The problem is that, until the bills are repealed, certain costs with regard to these agencies cannot be avoided. Costs include paying a CEO more than $300,000 a year to do nothing. Ongoing costs include rent that cannot be avoided—a total waste of taxpayer money. On that basis, the Palmer United Party has no choice but to support both bills to repeal these agencies and prevent further taxpayer money being wasted. The government clearly has a set agenda. They had, and have, no intention at all of negotiating this health matter in good faith. That worries me because one of the bigger issues in health is the matter of a $7 co-payment or, to be more correct, a $7 tax on sick and dying people.
I thank the health minister and his staff for the briefing we recently received. However, during that briefing it became obvious that the real spike in rising costs to the Medicare system began in 2004-05 when the then Howard government began to pay incentives for GPs to bulk-bill patients. The incentive was around $9 per patient in Australian rural areas and Tasmania and around $6 in the cities. The graph the minister supplied in his briefing clearly showed the bulk-billing Medicare expenditure steeply climb from 2004-05 when compared to non-bulk-billed Medicare expenditure. In other words, a significant incentive was given to GPs to bulk-bill patients. This policy saw some unscrupulous GPs beginning to run patients through on six-minutes consultations, all bulk billed and all with an incentive payment from the government. Not long after that, super clinics began to pop up. Some could argue that these clinics focused on the budget bottom line rather than on delivering good medicine to the patients they were seeing.

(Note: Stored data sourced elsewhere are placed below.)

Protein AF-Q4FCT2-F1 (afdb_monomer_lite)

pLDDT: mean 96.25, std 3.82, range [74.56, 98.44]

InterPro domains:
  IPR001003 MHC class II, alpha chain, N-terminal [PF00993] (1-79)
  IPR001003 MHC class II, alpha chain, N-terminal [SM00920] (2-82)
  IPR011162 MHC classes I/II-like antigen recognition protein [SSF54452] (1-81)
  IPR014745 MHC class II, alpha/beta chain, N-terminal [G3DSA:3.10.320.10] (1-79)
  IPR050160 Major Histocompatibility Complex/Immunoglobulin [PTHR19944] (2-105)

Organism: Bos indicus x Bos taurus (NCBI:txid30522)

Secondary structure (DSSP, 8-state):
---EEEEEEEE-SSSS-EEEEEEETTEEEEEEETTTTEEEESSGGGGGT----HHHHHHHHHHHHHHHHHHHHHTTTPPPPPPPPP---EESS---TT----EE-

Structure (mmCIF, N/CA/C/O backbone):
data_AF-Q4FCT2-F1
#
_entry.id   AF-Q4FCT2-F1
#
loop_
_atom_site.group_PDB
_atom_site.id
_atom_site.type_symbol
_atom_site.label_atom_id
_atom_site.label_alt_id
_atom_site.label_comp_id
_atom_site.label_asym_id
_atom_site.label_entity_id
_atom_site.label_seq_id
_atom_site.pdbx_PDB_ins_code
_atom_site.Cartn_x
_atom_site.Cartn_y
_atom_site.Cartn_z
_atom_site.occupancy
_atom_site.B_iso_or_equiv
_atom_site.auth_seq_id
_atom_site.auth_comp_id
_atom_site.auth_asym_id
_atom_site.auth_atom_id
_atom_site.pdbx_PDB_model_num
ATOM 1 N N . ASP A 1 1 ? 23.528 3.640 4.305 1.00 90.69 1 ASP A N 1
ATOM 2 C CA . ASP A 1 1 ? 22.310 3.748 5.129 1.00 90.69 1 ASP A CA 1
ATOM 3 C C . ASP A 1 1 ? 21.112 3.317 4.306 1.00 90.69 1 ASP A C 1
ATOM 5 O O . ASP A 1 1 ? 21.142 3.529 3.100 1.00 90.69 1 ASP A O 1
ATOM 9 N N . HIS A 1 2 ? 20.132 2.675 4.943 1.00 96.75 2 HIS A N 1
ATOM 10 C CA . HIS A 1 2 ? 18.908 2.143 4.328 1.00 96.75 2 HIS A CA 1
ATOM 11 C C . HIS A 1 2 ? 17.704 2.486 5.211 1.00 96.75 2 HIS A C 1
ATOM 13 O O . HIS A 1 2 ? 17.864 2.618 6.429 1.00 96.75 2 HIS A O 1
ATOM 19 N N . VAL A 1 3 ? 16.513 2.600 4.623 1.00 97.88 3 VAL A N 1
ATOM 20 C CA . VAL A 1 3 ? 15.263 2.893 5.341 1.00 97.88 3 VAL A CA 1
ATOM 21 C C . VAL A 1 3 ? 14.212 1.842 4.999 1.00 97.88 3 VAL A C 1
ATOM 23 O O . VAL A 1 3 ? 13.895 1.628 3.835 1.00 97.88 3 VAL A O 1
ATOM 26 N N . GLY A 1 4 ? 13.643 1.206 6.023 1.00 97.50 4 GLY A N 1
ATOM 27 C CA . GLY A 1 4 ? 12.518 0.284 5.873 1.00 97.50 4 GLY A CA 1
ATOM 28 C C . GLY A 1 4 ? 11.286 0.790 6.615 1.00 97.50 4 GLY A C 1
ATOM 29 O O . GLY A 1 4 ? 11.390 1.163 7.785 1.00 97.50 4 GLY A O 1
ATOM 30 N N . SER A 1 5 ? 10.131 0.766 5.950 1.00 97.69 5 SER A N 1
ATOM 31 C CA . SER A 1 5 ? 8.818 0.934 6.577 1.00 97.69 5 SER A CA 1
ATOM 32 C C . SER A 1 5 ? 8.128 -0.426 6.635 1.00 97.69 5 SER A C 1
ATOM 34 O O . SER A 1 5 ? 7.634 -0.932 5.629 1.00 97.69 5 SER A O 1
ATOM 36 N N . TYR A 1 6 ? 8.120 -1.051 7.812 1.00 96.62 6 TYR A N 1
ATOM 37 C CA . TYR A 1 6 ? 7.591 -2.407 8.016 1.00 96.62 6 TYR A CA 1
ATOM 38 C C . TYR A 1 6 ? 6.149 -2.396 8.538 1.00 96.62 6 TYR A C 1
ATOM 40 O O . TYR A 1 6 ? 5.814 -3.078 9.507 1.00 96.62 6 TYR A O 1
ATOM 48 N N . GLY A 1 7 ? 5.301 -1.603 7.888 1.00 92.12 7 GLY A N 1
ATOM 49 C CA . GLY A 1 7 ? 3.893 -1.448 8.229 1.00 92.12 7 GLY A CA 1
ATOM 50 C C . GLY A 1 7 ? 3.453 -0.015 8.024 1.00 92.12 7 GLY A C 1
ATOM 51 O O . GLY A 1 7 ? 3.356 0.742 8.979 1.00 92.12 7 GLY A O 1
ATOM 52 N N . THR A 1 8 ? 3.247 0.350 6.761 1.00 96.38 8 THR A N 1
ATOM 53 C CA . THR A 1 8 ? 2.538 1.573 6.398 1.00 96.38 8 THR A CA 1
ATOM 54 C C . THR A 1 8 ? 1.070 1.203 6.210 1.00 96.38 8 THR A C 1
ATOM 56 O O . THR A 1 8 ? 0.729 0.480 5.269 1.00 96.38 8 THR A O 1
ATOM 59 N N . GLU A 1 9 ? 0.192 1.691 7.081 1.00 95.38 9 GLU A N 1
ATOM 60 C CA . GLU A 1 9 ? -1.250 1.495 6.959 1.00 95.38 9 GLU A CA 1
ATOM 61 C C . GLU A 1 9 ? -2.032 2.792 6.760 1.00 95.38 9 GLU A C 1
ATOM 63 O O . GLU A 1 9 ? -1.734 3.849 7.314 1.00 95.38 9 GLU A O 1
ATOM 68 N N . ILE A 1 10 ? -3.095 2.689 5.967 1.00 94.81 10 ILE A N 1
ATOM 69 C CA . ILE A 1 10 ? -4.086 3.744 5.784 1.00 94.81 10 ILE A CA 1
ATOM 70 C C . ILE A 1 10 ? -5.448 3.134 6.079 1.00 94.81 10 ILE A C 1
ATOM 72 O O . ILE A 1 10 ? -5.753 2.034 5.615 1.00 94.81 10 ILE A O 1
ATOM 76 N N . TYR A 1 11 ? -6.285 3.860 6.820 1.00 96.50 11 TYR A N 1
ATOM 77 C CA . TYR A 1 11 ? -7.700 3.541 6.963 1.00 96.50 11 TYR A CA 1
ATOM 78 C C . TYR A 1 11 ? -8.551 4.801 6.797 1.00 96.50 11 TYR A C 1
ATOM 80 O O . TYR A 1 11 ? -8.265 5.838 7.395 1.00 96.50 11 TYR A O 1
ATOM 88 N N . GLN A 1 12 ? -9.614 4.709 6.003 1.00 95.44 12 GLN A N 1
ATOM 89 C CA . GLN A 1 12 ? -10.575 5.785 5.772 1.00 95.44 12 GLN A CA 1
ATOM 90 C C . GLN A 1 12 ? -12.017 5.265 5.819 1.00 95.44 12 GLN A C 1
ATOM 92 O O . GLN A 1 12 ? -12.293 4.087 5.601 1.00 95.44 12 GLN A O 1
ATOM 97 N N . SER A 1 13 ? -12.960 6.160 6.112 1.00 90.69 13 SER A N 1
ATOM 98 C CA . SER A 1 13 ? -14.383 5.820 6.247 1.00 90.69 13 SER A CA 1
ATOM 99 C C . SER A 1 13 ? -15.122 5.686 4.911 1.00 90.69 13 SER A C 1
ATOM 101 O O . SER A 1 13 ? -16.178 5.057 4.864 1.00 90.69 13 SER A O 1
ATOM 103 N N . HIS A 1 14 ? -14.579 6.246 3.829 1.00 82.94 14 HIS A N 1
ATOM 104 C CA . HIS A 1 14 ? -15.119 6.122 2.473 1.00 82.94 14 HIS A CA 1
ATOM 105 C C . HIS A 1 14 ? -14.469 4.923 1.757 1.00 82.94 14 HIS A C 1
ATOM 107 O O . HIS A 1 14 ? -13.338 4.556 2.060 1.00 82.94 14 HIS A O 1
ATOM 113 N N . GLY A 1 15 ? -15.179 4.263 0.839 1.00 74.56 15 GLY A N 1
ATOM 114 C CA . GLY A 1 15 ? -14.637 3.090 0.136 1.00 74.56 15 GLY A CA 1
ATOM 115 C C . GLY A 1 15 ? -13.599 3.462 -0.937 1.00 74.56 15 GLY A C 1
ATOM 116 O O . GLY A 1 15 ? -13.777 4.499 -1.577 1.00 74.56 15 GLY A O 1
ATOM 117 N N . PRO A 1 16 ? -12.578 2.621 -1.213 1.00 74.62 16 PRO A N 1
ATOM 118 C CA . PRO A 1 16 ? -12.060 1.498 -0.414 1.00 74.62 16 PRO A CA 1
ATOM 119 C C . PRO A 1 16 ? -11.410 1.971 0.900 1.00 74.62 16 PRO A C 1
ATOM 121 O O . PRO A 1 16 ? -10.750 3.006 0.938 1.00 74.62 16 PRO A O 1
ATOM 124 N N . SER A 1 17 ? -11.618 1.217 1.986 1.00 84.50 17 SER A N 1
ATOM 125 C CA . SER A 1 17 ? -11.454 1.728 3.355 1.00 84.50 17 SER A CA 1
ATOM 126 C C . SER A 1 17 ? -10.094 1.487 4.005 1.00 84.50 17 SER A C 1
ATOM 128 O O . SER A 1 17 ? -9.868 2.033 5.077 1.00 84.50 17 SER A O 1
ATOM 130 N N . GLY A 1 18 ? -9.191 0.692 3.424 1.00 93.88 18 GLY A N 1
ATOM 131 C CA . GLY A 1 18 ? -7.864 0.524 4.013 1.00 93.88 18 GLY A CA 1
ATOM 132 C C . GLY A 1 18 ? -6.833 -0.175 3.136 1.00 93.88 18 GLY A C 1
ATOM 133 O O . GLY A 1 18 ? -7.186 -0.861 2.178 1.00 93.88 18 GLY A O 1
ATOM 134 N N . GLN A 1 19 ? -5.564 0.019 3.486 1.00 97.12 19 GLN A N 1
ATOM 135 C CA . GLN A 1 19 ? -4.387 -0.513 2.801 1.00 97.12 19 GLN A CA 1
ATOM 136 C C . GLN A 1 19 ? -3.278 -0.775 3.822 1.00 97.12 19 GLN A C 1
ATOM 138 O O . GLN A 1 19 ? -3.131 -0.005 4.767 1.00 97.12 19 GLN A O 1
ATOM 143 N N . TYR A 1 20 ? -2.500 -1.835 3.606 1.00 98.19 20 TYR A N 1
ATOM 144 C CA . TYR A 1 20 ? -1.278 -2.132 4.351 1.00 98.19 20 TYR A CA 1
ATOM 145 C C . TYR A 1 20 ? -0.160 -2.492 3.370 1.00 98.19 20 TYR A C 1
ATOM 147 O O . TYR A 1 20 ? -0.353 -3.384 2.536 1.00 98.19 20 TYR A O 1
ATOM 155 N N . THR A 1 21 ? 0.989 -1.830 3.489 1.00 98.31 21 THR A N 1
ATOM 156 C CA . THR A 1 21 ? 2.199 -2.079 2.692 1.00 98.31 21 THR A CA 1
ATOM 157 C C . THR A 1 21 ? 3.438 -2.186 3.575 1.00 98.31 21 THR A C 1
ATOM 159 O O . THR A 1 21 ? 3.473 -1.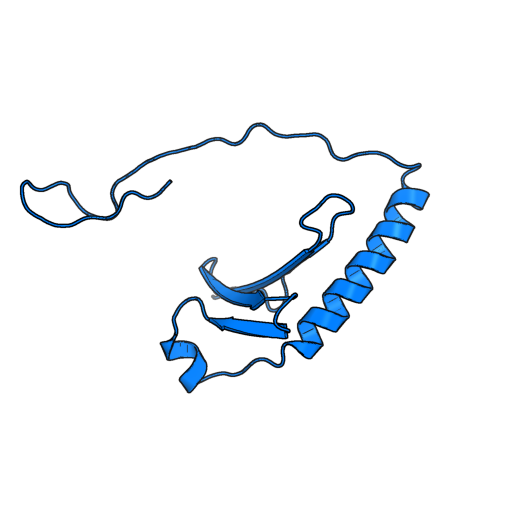701 4.708 1.00 98.31 21 THR A O 1
ATOM 162 N N . GLN A 1 22 ? 4.480 -2.818 3.037 1.00 98.25 22 GLN A N 1
ATOM 163 C CA . GLN A 1 22 ? 5.843 -2.630 3.522 1.00 98.25 22 GLN A CA 1
ATOM 164 C C . GLN A 1 22 ? 6.738 -2.137 2.393 1.00 98.25 22 GLN A C 1
ATOM 166 O O . GLN A 1 22 ? 6.600 -2.565 1.246 1.00 98.25 22 GLN A O 1
ATOM 171 N N . GLU A 1 23 ? 7.669 -1.257 2.735 1.00 98.12 23 GLU A N 1
ATOM 172 C CA . GLU A 1 23 ? 8.528 -0.545 1.791 1.00 98.12 23 GLU A CA 1
ATOM 173 C C . GLU A 1 23 ? 9.986 -0.607 2.244 1.00 98.12 23 GLU A C 1
ATOM 175 O O . GLU A 1 23 ? 10.281 -0.615 3.443 1.00 98.12 23 GLU A O 1
ATOM 180 N N . PHE A 1 24 ? 10.902 -0.631 1.282 1.00 97.56 24 PHE A N 1
ATOM 181 C CA . PHE A 1 24 ? 12.339 -0.589 1.527 1.00 97.56 24 PHE A CA 1
ATOM 182 C C . PHE A 1 24 ? 13.002 0.354 0.525 1.00 97.56 24 PHE A C 1
ATOM 184 O O . PHE A 1 24 ? 12.812 0.212 -0.678 1.00 97.56 24 PHE A O 1
ATOM 191 N N . ASP A 1 25 ? 13.738 1.345 1.029 1.00 97.94 25 ASP A N 1
ATOM 192 C CA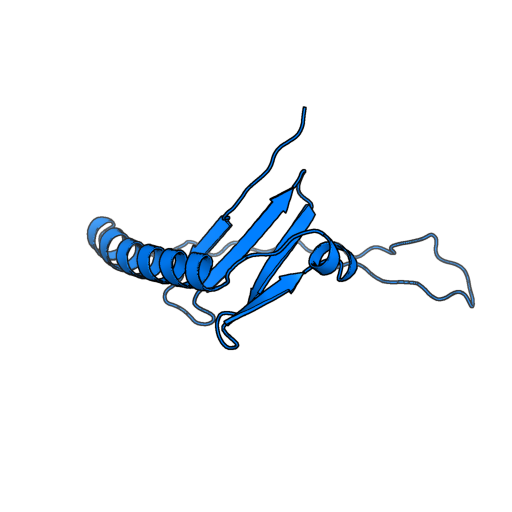 . ASP A 1 25 ? 14.362 2.427 0.254 1.00 97.94 25 ASP A CA 1
ATOM 193 C C . ASP A 1 25 ? 13.395 3.145 -0.720 1.00 97.94 25 ASP A C 1
ATOM 195 O O . ASP A 1 25 ? 13.802 3.692 -1.742 1.00 97.94 25 ASP A O 1
ATOM 199 N N . GLY A 1 26 ? 12.103 3.187 -0.367 1.00 96.31 26 GLY A N 1
ATOM 200 C CA . GLY A 1 26 ? 11.033 3.834 -1.139 1.00 96.31 26 GLY A CA 1
ATOM 201 C C . GLY A 1 26 ? 10.341 2.938 -2.171 1.00 96.31 26 GLY A C 1
ATOM 202 O O . GLY A 1 26 ? 9.344 3.360 -2.752 1.00 96.31 26 GLY A O 1
ATOM 203 N N . ASP A 1 27 ? 10.819 1.708 -2.377 1.00 97.62 27 ASP A N 1
ATOM 204 C CA . ASP A 1 27 ? 10.155 0.718 -3.221 1.00 97.62 27 ASP A CA 1
ATOM 205 C C . ASP A 1 27 ? 9.208 -0.163 -2.396 1.00 97.62 27 ASP A C 1
ATOM 207 O O . ASP A 1 27 ? 9.540 -0.640 -1.306 1.00 97.62 27 ASP A O 1
ATOM 211 N N . GLU A 1 28 ? 8.026 -0.435 -2.946 1.00 97.81 28 GLU A N 1
ATOM 212 C CA . GLU A 1 28 ? 7.076 -1.372 -2.354 1.00 97.81 28 GLU A CA 1
ATOM 213 C C . GLU A 1 28 ? 7.644 -2.800 -2.373 1.00 97.81 28 GLU A C 1
ATOM 215 O O . GLU A 1 28 ? 7.968 -3.349 -3.431 1.00 97.81 28 GLU A O 1
ATOM 220 N N . MET A 1 29 ? 7.707 -3.439 -1.205 1.00 97.62 29 MET A N 1
ATOM 221 C CA . MET A 1 29 ? 8.036 -4.860 -1.093 1.00 97.62 29 MET A CA 1
ATOM 222 C C . MET A 1 29 ? 6.802 -5.732 -1.345 1.00 97.62 29 MET A C 1
ATOM 224 O O . MET A 1 29 ? 6.846 -6.670 -2.150 1.00 97.62 29 MET A O 1
ATOM 228 N N . PHE A 1 30 ? 5.702 -5.430 -0.655 1.00 98.19 30 PHE A N 1
ATOM 229 C CA . PHE A 1 30 ? 4.418 -6.113 -0.789 1.00 98.19 30 PHE A CA 1
ATOM 230 C C . PHE A 1 30 ? 3.272 -5.268 -0.220 1.00 98.19 30 PHE A C 1
ATOM 232 O O . PHE A 1 30 ? 3.483 -4.414 0.646 1.00 98.19 30 PHE A O 1
ATOM 239 N N . TYR A 1 31 ? 2.051 -5.619 -0.618 1.00 98.19 31 TYR A N 1
ATOM 240 C CA . TYR A 1 31 ? 0.818 -5.220 0.055 1.00 98.19 31 TYR A CA 1
ATOM 241 C C . TYR A 1 31 ? 0.059 -6.447 0.571 1.00 98.19 31 TYR A C 1
ATOM 243 O O . TYR A 1 31 ? 0.331 -7.583 0.172 1.00 98.19 31 TYR A O 1
ATOM 251 N N . VAL A 1 32 ? -0.902 -6.235 1.469 1.00 98.25 32 VAL A N 1
ATOM 252 C CA . VAL A 1 32 ? -1.845 -7.287 1.881 1.00 98.25 32 VAL A CA 1
ATOM 253 C C . VAL A 1 32 ? -3.200 -7.048 1.227 1.00 98.25 32 VAL A C 1
ATOM 255 O O . VAL A 1 32 ? -3.838 -6.020 1.456 1.00 98.25 32 VAL A O 1
ATOM 258 N N . ASP A 1 33 ? -3.665 -8.013 0.432 1.00 97.38 33 ASP A N 1
ATOM 259 C CA . ASP A 1 33 ? -5.040 -8.032 -0.064 1.00 97.38 33 ASP A CA 1
ATOM 260 C C . ASP A 1 33 ? -5.957 -8.367 1.118 1.00 97.38 33 ASP A C 1
ATOM 262 O O . ASP A 1 33 ? -6.030 -9.508 1.575 1.00 97.38 33 ASP A O 1
ATOM 266 N N . LEU A 1 34 ? -6.643 -7.353 1.646 1.00 95.44 34 LEU A N 1
ATOM 267 C CA . LEU A 1 34 ? -7.489 -7.485 2.834 1.00 95.44 34 LEU A CA 1
ATOM 268 C C . LEU A 1 34 ? -8.731 -8.356 2.587 1.00 95.44 34 LEU A C 1
ATOM 270 O O . LEU A 1 34 ? -9.267 -8.942 3.529 1.00 95.44 34 LEU A O 1
ATOM 274 N N . GLY A 1 35 ? -9.198 -8.445 1.337 1.00 95.06 35 GLY A N 1
ATOM 275 C CA . GLY A 1 35 ? -10.368 -9.240 0.967 1.00 95.06 35 GLY A CA 1
ATOM 276 C C . GLY A 1 35 ? -10.041 -10.726 0.899 1.00 95.06 35 GLY A C 1
ATOM 277 O O . GLY A 1 35 ? -10.778 -11.556 1.434 1.00 95.06 35 GLY A O 1
ATOM 278 N N . LYS A 1 36 ? -8.906 -11.057 0.283 1.00 97.38 36 LYS A N 1
ATOM 279 C CA . LYS A 1 36 ? -8.405 -12.433 0.177 1.00 97.38 36 LYS A CA 1
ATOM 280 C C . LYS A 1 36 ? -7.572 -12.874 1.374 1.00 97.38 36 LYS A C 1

When they sat down to look at their budget, the government did not ask themselves what was causing our Medicare costs to blow out. They did not consider it may have been their own policies when they were in government all those years ago that began to change the culture of doctors and increase costs on the system. They never said, 'Let's re-educate doctors about the appropriate use of this incentive payment with a view to reducing the bottom line.' They never said, 'Let's crack down on Medicare fraud.' Instead, they said, 'Let's punish the public. Let's charge the public more money.' Their intention is to punish the public with a $7 co-payment, and that is just not fair. The public should not pay for your past mistakes, and that is exactly what you are making them do.